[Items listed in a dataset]
● ● ● ● ●

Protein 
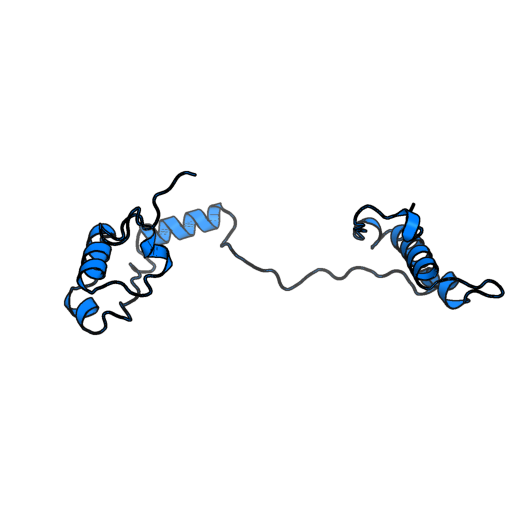AF-A0ABD5F1Z7-F1 (afdb_monomer_lite)

Secondary structure (DSSP, 8-state):
----TTTTS-TTTTT-SGGGT-----HHHHHHHHHHHT----HHHHHH-TTSPPPP---TT-HHHHHHHHHHHHTTS-SS------PPPPPPPGGGGHHHHT--TTS---HHHHHHHHHHHHHH-TTTGGG------S-TTTTT--

Organism: NCBI:txid3075536

Structure (mmCIF, N/CA/C/O backbone):
data_AF-A0ABD5F1Z7-F1
#
_entry.id   AF-A0ABD5F1Z7-F1
#
loop_
_atom_site.group_PDB
_atom_site.id
_atom_site.type_symbol
_atom_site.label_atom_id
_atom_site.label_alt_id
_atom_site.label_comp_id
_atom_site.label_asym_id
_atom_site.label_entity_id
_atom_site.label_seq_id
_atom_site.pdbx_PDB_ins_code
_atom_site.Cartn_x
_atom_site.Cartn_y
_atom_site.Cartn_z
_atom_site.occupancy
_atom_site.B_iso_or_equiv
_atom_site.auth_seq_id
_atom_site.auth_comp_id
_atom_site.auth_asym_id
_atom_site.auth_atom_id
_atom_site.pdbx_PDB_model_num
ATOM 1 N N . ALA A 1 1 ? -17.979 6.900 -1.951 1.00 85.50 1 ALA A N 1
ATOM 2 C CA . ALA A 1 1 ? -19.019 6.768 -0.909 1.00 85.50 1 ALA A CA 1
ATOM 3 C C . ALA A 1 1 ? -19.028 8.036 -0.060 1.00 85.50 1 ALA A C 1
ATOM 5 O O . ALA A 1 1 ? -17.949 8.522 0.255 1.00 85.50 1 ALA A O 1
ATOM 6 N N . LYS A 1 2 ? -20.201 8.590 0.271 1.00 93.81 2 LYS A N 1
ATOM 7 C CA . LYS A 1 2 ? -20.333 9.722 1.204 1.00 93.81 2 LYS A CA 1
ATOM 8 C C . LYS A 1 2 ? -20.427 9.156 2.624 1.00 93.81 2 LYS A C 1
ATOM 10 O O . LYS A 1 2 ? -21.410 8.493 2.930 1.00 93.81 2 LYS A O 1
ATOM 15 N N . THR A 1 3 ? -19.409 9.370 3.452 1.00 94.12 3 THR A N 1
ATOM 16 C CA . THR A 1 3 ? -19.349 8.882 4.843 1.00 94.12 3 THR A CA 1
ATOM 17 C C . THR A 1 3 ? -19.206 10.048 5.821 1.00 94.12 3 THR A C 1
ATOM 19 O O . THR A 1 3 ? -18.936 11.179 5.410 1.00 94.12 3 THR A O 1
ATOM 22 N N . ILE A 1 4 ? -19.408 9.783 7.113 1.00 92.44 4 ILE A N 1
ATOM 23 C CA . ILE A 1 4 ? -19.249 10.781 8.173 1.00 92.44 4 ILE A CA 1
ATOM 24 C C . ILE A 1 4 ? -17.841 10.661 8.758 1.00 92.44 4 ILE A C 1
ATOM 26 O O . ILE A 1 4 ? -17.396 9.583 9.154 1.00 92.44 4 ILE A O 1
ATOM 30 N N . LYS A 1 5 ? -17.115 11.778 8.809 1.00 91.31 5 LYS A N 1
ATOM 31 C CA . LYS A 1 5 ? -15.800 11.832 9.450 1.00 91.31 5 LYS A CA 1
ATOM 32 C C . LYS A 1 5 ? -15.964 11.638 10.956 1.00 91.31 5 LYS A C 1
ATOM 34 O O . LYS A 1 5 ? -16.737 12.366 11.570 1.00 91.31 5 LYS A O 1
ATOM 39 N N . GLY A 1 6 ? -15.229 10.689 11.532 1.00 89.38 6 GLY A N 1
ATOM 40 C CA . GLY A 1 6 ? -15.357 10.350 12.952 1.00 89.38 6 GLY A CA 1
ATOM 41 C C . GLY A 1 6 ? -16.656 9.617 13.296 1.00 89.38 6 GLY A C 1
ATOM 42 O O . GLY A 1 6 ? -17.107 9.709 14.431 1.00 89.38 6 GLY A O 1
ATOM 43 N N . TYR A 1 7 ? -17.270 8.925 12.328 1.00 90.44 7 TYR A N 1
ATOM 44 C CA . TYR A 1 7 ? -18.445 8.081 12.567 1.00 90.44 7 TYR A CA 1
ATOM 45 C C . TYR A 1 7 ? -18.223 7.159 13.776 1.00 90.44 7 TYR A C 1
ATOM 47 O O . TYR A 1 7 ? -17.148 6.572 13.898 1.00 90.44 7 TYR A O 1
ATOM 55 N N . THR A 1 8 ? -19.225 7.031 14.652 1.00 87.75 8 THR A N 1
ATOM 56 C CA . THR A 1 8 ? -19.214 6.245 15.912 1.00 87.75 8 THR A CA 1
ATOM 57 C C . THR A 1 
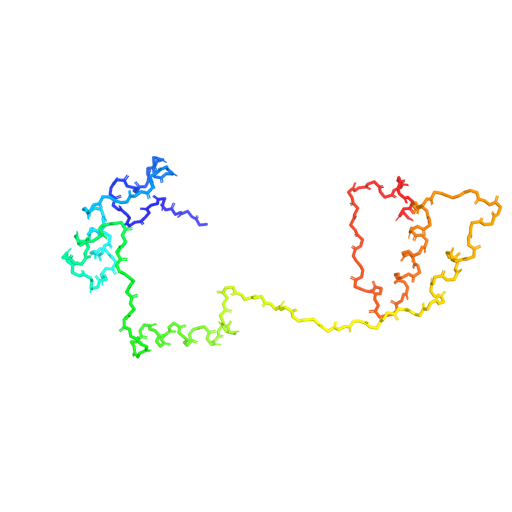8 ? -18.267 6.704 17.024 1.00 87.75 8 THR A C 1
ATOM 59 O O . THR A 1 8 ? -18.287 6.112 18.095 1.00 87.75 8 THR A O 1
ATOM 62 N N . LEU A 1 9 ? -17.489 7.774 16.832 1.00 88.94 9 LEU A N 1
ATOM 63 C CA . LEU A 1 9 ? -16.588 8.309 17.867 1.00 88.94 9 LEU A CA 1
ATOM 64 C C . LEU A 1 9 ? -17.264 9.339 18.791 1.00 88.94 9 LEU A C 1
ATOM 66 O O . LEU A 1 9 ? -16.590 10.039 19.538 1.00 88.94 9 LEU A O 1
ATOM 70 N N . GLY A 1 10 ? -18.590 9.472 18.720 1.00 84.12 10 GLY A N 1
ATOM 71 C CA . GLY A 1 10 ? -19.356 10.381 19.568 1.00 84.12 10 GLY A CA 1
ATOM 72 C C . GLY A 1 10 ? -19.352 11.842 19.104 1.00 84.12 10 GLY A C 1
ATOM 73 O O . GLY A 1 10 ? -18.697 12.244 18.137 1.00 84.12 10 GLY A O 1
ATOM 74 N N . SER A 1 11 ? -20.123 12.666 19.819 1.00 85.19 11 SER A N 1
ATOM 75 C CA . SER A 1 11 ? -20.446 14.045 19.416 1.00 85.19 11 SER A CA 1
ATOM 76 C C . SER A 1 11 ? -19.237 14.987 19.344 1.00 85.19 11 SER A C 1
ATOM 78 O O . SER A 1 11 ? -19.295 16.009 18.650 1.00 85.19 11 SER A O 1
ATOM 80 N N . HIS A 1 12 ? -18.144 14.647 20.035 1.00 84.75 12 HIS A N 1
ATOM 81 C CA . HIS A 1 12 ? -16.891 15.399 20.035 1.00 84.75 12 HIS A CA 1
ATOM 82 C C . HIS A 1 12 ? -16.101 15.239 18.726 1.00 84.75 12 HIS A C 1
ATOM 84 O O . HIS A 1 12 ? -15.347 16.143 18.363 1.00 84.75 12 HIS A O 1
ATOM 90 N N . PHE A 1 13 ? -16.326 14.150 17.982 1.00 87.69 13 PHE A N 1
ATOM 91 C CA . PHE A 1 13 ? -15.562 13.786 16.784 1.00 87.69 13 PHE A CA 1
ATOM 92 C C . PHE A 1 13 ? -16.411 13.779 15.510 1.00 87.69 13 PHE A C 1
ATOM 94 O O . PHE A 1 13 ? -15.932 14.150 14.431 1.00 87.69 13 PHE A O 1
ATOM 101 N N . GLU A 1 14 ? -17.664 13.349 15.614 1.00 90.69 14 GLU A N 1
ATOM 102 C CA . GLU A 1 14 ? -18.496 13.067 14.455 1.00 90.69 14 GLU A CA 1
ATOM 103 C C . GLU A 1 14 ? -18.890 14.348 13.704 1.00 90.69 14 GLU A C 1
ATOM 105 O O . GLU A 1 14 ? -19.412 15.306 14.273 1.00 90.69 14 GLU A O 1
ATOM 110 N N . GLY A 1 15 ? -18.588 14.393 12.404 1.00 89.44 15 GLY A N 1
ATOM 111 C CA . GLY A 1 15 ? -18.917 15.528 11.538 1.00 89.44 15 GLY A CA 1
ATOM 112 C C . GLY A 1 15 ? -18.131 16.812 11.834 1.00 89.44 15 GLY A C 1
ATOM 113 O O . GLY A 1 15 ? -18.434 17.852 11.249 1.00 89.44 15 GLY A O 1
ATOM 114 N N . ARG A 1 16 ? -17.111 16.768 12.706 1.00 84.69 16 ARG A N 1
ATOM 115 C CA . ARG A 1 16 ? -16.320 17.948 13.084 1.00 84.69 16 ARG A CA 1
ATOM 116 C C . ARG A 1 16 ? -15.005 18.051 12.312 1.00 84.69 16 ARG A C 1
ATOM 118 O O . ARG A 1 16 ? -14.274 17.080 12.109 1.00 84.69 16 ARG A O 1
ATOM 125 N N . ASN A 1 17 ? -14.643 19.277 11.931 1.00 82.38 17 ASN A N 1
ATOM 126 C CA . ASN A 1 17 ? -13.353 19.549 11.287 1.00 82.38 17 ASN A CA 1
ATOM 127 C C . ASN A 1 17 ? -12.175 19.362 12.257 1.00 82.38 17 ASN A C 1
ATOM 129 O O . ASN A 1 17 ? -11.146 18.811 11.855 1.00 82.38 17 ASN A O 1
ATOM 133 N N . ALA A 1 18 ? -12.366 19.735 13.531 1.00 75.00 18 ALA A N 1
ATOM 134 C CA . ALA A 1 18 ? -11.374 19.634 14.607 1.00 75.00 18 ALA A CA 1
ATOM 135 C C . ALA A 1 18 ? -10.818 18.210 14.802 1.00 75.00 18 ALA A C 1
ATOM 137 O O . ALA A 1 18 ? -9.640 18.054 15.120 1.00 75.00 18 ALA A O 1
ATOM 138 N N . THR A 1 19 ? -11.605 17.178 14.478 1.00 75.56 19 THR A N 1
ATOM 139 C CA . THR A 1 19 ? -11.216 15.756 14.488 1.00 75.56 19 THR A CA 1
ATOM 140 C C . THR A 1 19 ? -9.947 15.465 13.688 1.00 75.56 19 THR A C 1
ATOM 142 O O . THR A 1 19 ? -9.262 14.489 13.954 1.00 75.56 19 THR A O 1
ATOM 145 N N . HIS A 1 20 ? -9.588 16.314 12.715 1.00 78.69 20 HIS A N 1
ATOM 146 C CA . HIS A 1 20 ? -8.336 16.156 11.968 1.00 78.69 20 HIS A CA 1
ATOM 147 C C . HIS A 1 20 ? -7.075 16.231 12.848 1.00 78.69 20 HIS A C 1
ATOM 149 O O . HIS A 1 20 ? -6.051 15.666 12.485 1.00 78.69 20 HIS A O 1
ATOM 155 N N . GLN A 1 21 ? -7.120 16.980 13.953 1.00 76.19 21 GLN A N 1
ATOM 156 C CA . GLN A 1 21 ? -5.946 17.284 14.783 1.00 76.19 21 GLN A CA 1
ATOM 157 C C . GLN A 1 21 ? -6.034 16.679 16.190 1.00 76.19 21 GLN A C 1
ATOM 159 O O . GLN A 1 21 ? -5.095 16.804 16.978 1.00 76.19 21 GLN A O 1
ATOM 164 N N . MET A 1 22 ? -7.144 16.016 16.524 1.00 79.56 22 MET A N 1
ATOM 165 C CA . MET A 1 22 ? -7.309 15.361 17.818 1.00 79.56 22 MET A CA 1
ATOM 166 C C . MET A 1 22 ? -6.462 14.088 17.860 1.00 79.56 22 MET A C 1
ATOM 168 O O . MET A 1 22 ? -6.717 13.134 17.133 1.00 79.56 22 MET A O 1
ATOM 172 N N . LYS A 1 23 ? -5.431 14.084 18.711 1.00 80.00 23 LYS A N 1
ATOM 173 C CA . LYS A 1 23 ? -4.488 12.959 18.836 1.00 80.00 23 LYS A CA 1
ATOM 174 C C . LYS A 1 23 ? -4.959 11.860 19.788 1.00 80.00 23 LYS A C 1
ATOM 176 O O . LYS A 1 23 ? -4.377 10.781 19.776 1.00 80.00 23 LYS A O 1
ATOM 181 N N . LYS A 1 24 ? -5.924 12.153 20.663 1.00 82.50 24 LYS A N 1
ATOM 182 C CA . LYS A 1 24 ? -6.312 11.290 21.784 1.00 82.50 24 LYS A CA 1
ATOM 183 C C . LYS A 1 24 ? -7.817 11.387 22.044 1.00 82.50 24 LYS A C 1
ATOM 185 O O . LYS A 1 24 ? -8.378 12.473 21.902 1.00 82.50 24 LYS A O 1
ATOM 190 N N . LEU A 1 25 ? -8.428 10.268 22.426 1.00 87.19 25 LEU A N 1
ATOM 191 C CA . LEU A 1 25 ? -9.778 10.211 22.994 1.00 87.19 25 LEU A CA 1
ATOM 192 C C . LEU A 1 25 ? -9.699 10.574 24.483 1.00 87.19 25 LEU A C 1
ATOM 194 O O . LEU A 1 25 ? -8.725 10.202 25.143 1.00 87.19 25 LEU A O 1
ATOM 198 N N . ALA A 1 26 ? -10.689 11.291 25.020 1.00 90.75 26 ALA A N 1
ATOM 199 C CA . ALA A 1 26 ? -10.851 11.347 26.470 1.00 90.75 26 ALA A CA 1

● ● ● ● ●

_TASK PROMPT_
Return, unchanged, the run of lines above that opens with the line containing "ATOM 129 O O" and closes with the line containing "ATOM 156 C CA". Include both.

_ANSWER AREA_
ATOM 129 O O . ASN A 1 17 ? -11.146 18.811 11.855 1.00 82.38 17 ASN A O 1
ATOM 133 N N . ALA A 1 18 ? -12.366 19.735 13.531 1.00 75.00 18 ALA A N 1
ATOM 134 C CA . ALA A 1 18 ? -11.374 19.634 14.607 1.00 75.00 18 ALA A CA 1
ATOM 135 C C . ALA A 1 18 ? -10.818 18.210 14.802 1.00 75.00 18 ALA A C 1
ATOM 137 O O . ALA A 1 18 ? -9.640 18.054 15.120 1.00 75.00 18 ALA A O 1
ATOM 138 N N . THR A 1 19 ? -11.605 17.178 14.478 1.00 75.56 19 THR A N 1
ATOM 139 C CA . THR A 1 19 ? -11.216 15.756 14.488 1.00 75.56 19 THR A CA 1
ATOM 140 C C . THR A 1 19 ? -9.947 15.465 13.688 1.00 75.56 19 THR A C 1
ATOM 142 O O . THR A 1 19 ? -9.262 14.489 13.954 1.00 75.56 19 THR A O 1
ATOM 145 N N . HIS A 1 20 ? -9.588 16.314 12.715 1.00 78.69 20 HIS A N 1
ATOM 146 C CA . HIS A 1 20 ? -8.336 16.156 11.968 1.00 78.69 20 HIS A CA 1
ATOM 147 C C . HIS A 1 20 ? -7.075 16.231 12.848 1.00 78.69 20 HIS A C 1
ATOM 149 O O . HIS A 1 20 ? -6.051 15.666 12.485 1.00 78.69 20 HIS A O 1
ATOM 155 N N . GLN A 1 21 ? -7.120 16.980 13.953 1.00 76.19 21 GLN A N 1
ATOM 156 C CA . GLN A 1 21 ? -5.946 17.284 14.783 1.00 76.19 21 GLN A CA 1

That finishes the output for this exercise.